Something I need to look into further then, as they were £7.50 each which definitely isn't standard tetra prices! I think they did 3 for £21 which would mean a divorce and a remortgage to add the 30+ I would like......


----------



## Wookii (6 Nov 2020)

SRP3006 said:


> Something I need to look into further then, as they were £7.50 each which definitely isn't standard tetra prices! I think they did 3 for £21 which would mean a divorce and a remortgage to add the 30+ I would like......

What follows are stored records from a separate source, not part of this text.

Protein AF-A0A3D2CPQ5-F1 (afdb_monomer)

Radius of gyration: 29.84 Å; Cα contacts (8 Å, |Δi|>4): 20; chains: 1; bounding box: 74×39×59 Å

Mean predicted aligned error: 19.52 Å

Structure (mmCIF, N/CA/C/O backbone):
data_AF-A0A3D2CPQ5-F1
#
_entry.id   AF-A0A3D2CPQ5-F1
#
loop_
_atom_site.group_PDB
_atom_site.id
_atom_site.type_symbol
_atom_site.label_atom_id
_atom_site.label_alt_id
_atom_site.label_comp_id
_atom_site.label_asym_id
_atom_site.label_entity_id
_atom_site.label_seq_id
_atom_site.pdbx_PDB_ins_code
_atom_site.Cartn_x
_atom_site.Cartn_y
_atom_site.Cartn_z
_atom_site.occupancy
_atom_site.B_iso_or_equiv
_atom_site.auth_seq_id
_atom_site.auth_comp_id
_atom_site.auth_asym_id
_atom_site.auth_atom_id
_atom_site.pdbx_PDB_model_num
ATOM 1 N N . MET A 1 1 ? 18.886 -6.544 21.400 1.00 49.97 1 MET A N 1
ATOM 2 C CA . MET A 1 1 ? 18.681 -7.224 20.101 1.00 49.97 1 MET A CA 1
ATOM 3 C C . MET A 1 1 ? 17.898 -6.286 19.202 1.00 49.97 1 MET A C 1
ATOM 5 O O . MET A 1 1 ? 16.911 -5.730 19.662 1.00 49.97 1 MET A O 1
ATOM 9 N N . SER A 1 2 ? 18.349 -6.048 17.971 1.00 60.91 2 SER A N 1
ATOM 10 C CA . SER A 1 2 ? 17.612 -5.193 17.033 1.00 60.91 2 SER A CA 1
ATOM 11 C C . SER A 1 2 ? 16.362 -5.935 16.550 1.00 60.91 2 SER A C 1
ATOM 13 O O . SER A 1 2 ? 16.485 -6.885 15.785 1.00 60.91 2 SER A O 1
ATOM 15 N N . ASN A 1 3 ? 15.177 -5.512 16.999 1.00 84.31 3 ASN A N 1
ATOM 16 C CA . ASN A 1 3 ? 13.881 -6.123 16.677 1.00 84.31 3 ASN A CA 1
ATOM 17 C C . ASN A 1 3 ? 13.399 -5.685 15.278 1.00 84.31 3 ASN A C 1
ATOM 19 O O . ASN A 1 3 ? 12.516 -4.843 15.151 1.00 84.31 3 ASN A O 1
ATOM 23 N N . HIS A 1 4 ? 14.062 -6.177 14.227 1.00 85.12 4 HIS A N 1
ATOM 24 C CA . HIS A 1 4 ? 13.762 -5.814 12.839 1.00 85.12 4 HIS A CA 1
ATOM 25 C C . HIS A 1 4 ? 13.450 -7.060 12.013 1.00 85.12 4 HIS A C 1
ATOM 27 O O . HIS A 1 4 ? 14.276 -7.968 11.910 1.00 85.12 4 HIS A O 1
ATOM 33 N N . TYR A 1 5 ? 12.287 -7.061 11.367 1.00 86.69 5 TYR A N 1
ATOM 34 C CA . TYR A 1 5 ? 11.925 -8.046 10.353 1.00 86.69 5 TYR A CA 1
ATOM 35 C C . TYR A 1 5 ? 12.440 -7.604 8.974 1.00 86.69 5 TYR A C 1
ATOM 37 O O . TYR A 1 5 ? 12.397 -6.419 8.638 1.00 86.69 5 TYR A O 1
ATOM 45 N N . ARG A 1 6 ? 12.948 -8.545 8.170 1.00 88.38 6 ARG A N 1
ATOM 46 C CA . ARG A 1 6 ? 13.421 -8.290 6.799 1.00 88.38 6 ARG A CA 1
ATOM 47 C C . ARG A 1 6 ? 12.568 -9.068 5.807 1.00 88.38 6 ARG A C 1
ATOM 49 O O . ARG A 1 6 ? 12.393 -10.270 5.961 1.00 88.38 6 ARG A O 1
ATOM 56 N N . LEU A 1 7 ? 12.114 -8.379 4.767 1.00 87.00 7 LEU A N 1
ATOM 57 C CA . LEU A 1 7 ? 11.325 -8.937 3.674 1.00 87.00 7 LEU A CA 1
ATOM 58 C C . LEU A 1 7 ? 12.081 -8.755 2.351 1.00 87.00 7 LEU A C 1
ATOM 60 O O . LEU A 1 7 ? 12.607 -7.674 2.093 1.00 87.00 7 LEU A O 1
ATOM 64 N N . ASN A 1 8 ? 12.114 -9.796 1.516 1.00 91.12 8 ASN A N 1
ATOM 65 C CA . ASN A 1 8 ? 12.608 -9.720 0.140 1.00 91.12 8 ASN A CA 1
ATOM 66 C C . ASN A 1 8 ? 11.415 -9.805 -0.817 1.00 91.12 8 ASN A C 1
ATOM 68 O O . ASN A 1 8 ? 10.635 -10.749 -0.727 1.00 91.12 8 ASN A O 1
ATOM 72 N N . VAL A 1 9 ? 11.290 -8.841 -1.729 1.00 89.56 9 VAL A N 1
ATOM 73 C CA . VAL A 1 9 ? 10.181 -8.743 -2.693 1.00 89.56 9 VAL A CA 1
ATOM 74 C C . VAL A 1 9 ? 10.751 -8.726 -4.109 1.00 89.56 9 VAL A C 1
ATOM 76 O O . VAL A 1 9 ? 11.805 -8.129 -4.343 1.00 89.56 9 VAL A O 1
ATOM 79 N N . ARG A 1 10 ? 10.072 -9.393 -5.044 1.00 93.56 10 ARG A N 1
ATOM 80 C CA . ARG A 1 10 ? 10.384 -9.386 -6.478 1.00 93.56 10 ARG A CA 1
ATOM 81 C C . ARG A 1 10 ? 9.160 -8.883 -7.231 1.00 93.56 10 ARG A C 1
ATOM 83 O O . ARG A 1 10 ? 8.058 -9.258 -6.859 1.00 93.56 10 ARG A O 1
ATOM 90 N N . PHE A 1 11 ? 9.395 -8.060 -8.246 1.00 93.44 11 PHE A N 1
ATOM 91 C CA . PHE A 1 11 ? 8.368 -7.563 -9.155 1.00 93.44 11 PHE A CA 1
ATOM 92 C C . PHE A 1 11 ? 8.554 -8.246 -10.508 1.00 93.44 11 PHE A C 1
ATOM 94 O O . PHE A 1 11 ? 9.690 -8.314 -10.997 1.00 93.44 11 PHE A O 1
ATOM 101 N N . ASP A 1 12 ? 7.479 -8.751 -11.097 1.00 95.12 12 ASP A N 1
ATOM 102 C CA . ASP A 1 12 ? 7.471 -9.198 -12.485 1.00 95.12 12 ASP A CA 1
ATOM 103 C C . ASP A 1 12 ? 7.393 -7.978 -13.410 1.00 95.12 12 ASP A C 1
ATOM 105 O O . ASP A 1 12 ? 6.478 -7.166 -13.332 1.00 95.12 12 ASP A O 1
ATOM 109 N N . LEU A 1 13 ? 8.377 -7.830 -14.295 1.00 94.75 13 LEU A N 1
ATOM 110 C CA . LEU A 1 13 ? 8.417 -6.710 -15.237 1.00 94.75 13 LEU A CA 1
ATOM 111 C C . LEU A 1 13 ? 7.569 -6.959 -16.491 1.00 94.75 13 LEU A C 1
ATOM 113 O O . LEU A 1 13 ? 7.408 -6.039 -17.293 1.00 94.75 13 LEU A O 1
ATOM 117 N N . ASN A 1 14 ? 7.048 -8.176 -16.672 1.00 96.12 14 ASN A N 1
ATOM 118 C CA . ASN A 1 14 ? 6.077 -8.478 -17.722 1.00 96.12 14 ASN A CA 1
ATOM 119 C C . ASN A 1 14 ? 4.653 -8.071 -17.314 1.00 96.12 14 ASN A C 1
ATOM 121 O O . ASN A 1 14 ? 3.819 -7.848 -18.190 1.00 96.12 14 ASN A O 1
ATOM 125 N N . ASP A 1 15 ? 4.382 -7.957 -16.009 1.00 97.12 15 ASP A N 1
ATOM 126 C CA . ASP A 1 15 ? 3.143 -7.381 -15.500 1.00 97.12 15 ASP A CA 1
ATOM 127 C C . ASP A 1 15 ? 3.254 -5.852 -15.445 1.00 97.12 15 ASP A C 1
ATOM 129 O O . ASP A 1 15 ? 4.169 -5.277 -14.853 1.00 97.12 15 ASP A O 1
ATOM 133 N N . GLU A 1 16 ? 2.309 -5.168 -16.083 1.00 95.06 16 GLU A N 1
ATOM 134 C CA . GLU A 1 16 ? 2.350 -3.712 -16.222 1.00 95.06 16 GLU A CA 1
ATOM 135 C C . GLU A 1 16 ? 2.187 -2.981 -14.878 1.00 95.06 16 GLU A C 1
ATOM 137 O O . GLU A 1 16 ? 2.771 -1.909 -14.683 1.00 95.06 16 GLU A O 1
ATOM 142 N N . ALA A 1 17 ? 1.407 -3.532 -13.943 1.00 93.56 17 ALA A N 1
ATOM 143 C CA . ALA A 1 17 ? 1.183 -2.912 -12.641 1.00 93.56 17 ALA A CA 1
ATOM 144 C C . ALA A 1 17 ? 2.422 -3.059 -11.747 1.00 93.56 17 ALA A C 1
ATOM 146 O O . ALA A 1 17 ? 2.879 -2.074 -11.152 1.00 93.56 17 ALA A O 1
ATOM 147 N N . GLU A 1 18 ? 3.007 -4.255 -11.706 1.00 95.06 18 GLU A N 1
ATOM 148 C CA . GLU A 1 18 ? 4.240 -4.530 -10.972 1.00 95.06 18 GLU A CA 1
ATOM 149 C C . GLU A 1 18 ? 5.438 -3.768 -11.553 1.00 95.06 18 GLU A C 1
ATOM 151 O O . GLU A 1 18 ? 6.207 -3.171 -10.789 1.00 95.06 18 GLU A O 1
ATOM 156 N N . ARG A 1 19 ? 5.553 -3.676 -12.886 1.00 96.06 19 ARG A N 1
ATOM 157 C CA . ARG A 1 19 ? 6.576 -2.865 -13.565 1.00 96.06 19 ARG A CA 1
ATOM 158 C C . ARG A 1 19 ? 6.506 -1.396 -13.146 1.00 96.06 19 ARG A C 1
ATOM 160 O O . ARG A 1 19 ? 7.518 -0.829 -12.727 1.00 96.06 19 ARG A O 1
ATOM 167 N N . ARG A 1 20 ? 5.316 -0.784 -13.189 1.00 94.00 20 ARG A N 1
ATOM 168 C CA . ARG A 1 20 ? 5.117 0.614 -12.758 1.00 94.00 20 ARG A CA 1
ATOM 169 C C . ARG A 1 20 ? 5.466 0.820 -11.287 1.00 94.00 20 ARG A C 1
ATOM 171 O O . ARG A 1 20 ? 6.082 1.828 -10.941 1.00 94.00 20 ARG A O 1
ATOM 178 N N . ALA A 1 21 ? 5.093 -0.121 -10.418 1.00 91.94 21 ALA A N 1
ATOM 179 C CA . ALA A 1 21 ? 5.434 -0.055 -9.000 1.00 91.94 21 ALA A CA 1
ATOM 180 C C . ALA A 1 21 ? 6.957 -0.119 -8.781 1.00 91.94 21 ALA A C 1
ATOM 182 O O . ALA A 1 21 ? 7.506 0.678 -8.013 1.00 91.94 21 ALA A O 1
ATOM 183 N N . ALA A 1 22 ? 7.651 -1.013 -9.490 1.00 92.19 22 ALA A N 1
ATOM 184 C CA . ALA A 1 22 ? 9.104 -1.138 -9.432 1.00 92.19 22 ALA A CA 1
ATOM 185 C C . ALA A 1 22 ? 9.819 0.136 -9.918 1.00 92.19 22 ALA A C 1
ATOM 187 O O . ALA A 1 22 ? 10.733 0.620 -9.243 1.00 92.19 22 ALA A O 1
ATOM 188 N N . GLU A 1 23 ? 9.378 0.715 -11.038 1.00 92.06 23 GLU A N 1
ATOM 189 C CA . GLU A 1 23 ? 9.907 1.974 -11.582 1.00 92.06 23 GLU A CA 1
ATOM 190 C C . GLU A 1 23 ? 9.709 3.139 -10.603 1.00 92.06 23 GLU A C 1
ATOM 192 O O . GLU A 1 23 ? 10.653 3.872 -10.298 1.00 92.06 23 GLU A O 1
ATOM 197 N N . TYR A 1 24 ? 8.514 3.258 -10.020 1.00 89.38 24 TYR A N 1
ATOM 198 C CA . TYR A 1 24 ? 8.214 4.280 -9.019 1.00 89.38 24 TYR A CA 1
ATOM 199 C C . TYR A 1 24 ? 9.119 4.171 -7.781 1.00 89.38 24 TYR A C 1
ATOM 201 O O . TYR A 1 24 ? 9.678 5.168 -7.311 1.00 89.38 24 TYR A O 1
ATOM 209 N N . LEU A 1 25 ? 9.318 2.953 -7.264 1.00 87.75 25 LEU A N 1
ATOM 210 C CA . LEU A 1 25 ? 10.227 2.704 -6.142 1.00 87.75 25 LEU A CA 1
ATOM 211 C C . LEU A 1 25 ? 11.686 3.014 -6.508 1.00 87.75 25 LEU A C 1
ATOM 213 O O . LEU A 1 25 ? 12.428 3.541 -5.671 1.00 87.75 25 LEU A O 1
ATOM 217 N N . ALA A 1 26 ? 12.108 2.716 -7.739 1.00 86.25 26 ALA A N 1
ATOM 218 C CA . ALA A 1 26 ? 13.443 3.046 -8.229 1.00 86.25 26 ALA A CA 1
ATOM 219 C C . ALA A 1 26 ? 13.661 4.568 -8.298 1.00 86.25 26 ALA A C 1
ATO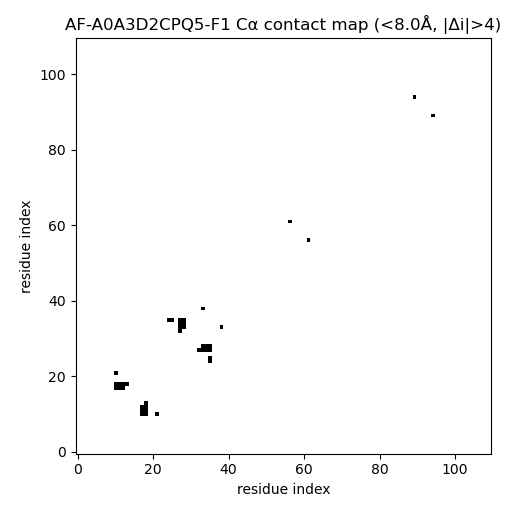M 221 O O . ALA A 1 26 ? 14.693 5.060 -7.837 1.00 86.25 26 ALA A O 1
ATOM 222 N N . GLU A 1 27 ? 12.678 5.330 -8.782 1.00 85.81 27 GLU A N 1
ATOM 223 C CA . GLU A 1 27 ? 12.742 6.794 -8.829 1.00 85.81 27 GLU A CA 1
ATOM 224 C C . GLU A 1 27 ? 12.749 7.450 -7.444 1.00 85.81 27 GLU A C 1
ATOM 226 O O . GLU A 1 27 ? 13.477 8.426 -7.221 1.00 85.81 27 GLU A O 1
ATOM 231 N N . LEU A 1 28 ? 11.964 6.921 -6.499 1.00 80.69 28 LEU A N 1
ATOM 232 C CA . LEU A 1 28 ? 11.899 7.430 -5.126 1.00 80.69 28 LEU A CA 1
ATOM 233 C C . LEU A 1 28 ? 13.269 7.438 -4.447 1.00 80.69 28 LEU A C 1
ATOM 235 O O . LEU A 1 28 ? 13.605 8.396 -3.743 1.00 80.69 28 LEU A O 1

You definitely shouldn’t be paying that much. Even getting them delivered from Kesgrave would be would only be £4.72 each for 36:

https://www.ebay.co.uk/itm/274335468325


----------



## Wookii (28 Nov 2020)

So I’m probabaly overdue an update here. If been a mixed run in on this tank. I’ve had some stunted growth on the stems at the top left. I think the cause was having the skimmer there and it’s output hitting the filter inlet and creating a dead area low in CO2 around the stems.

So I basically decided to remove the skimmer, rip them out and replant some new ones from @Roland who grows plants of amazing quality.

To aid in circulation, and get the water flowing around the front of the tank properly I’ve also added an AI Nero 3 - amazing output from such a small form factor, and awesome controllability via the app.








Sadly I’ve lost several fish due to them jumping out the back of the tank. I didnt know it was happening until I went around the back (where I store the dosing containers) and saw their corpses. Quite distressing and something I consider a personal failure, so I have ordered some perspex cut to shape, to mount as a jump screen on the rear. Until then an acme-polystyrene screen will have to suffice. The idea being, if they jump, they’ll bounce off it back into the tank, rather than down the back.





A final shot showing some of the Shrimp jelly food I made, that apparently the Otos (look at their big round bellies!) and snails also love!


----------



## Roland (28 Nov 2020)

Amazing tank mate


----------



## Wookii (28 Nov 2020)

Roland said:


> Amazing tank mate



Thanks mate - I’ll try not to kill the Orange Juice this time! Also love that Potamogeton gayi you sent me, a really nice delicate stem - I’m going to try and run it all the way along the back, as it looks great as a backdrop fluttering in the flow.


----------



## DeepMetropolis (28 Nov 2020)

Looks great.. that are a lot of plants for a tank of that size


----------



## Jayefc1 (28 Nov 2020)

Stunning scape wookie really nice could the hope the stems pick up and you get the effect your after is this the vivid 2 your running on it mate or the wrgb


----------



## Wookii (28 Nov 2020)

DeepMetropolis said:


> Looks great.. that are a lot of plants for a tank of that size



Thanks mate - yeah I should probably have less variety for a better aesthetic, but buying different plants gets a bit addictive! 😆


----------



## Wookii (28 Nov 2020)

Jayefc1 said:


> Stunning scape wookie really nice could the hope the stems pick up and you get the effect your after is this the vivid 2 your running on it mate or the wrgb



Thanks mate - yes, I switched to one of my Vivid II’s to give me easier access for maintenance. I managed to hang it using some old aluminium T-slot channel bolted to the top of an adjacent storage unit.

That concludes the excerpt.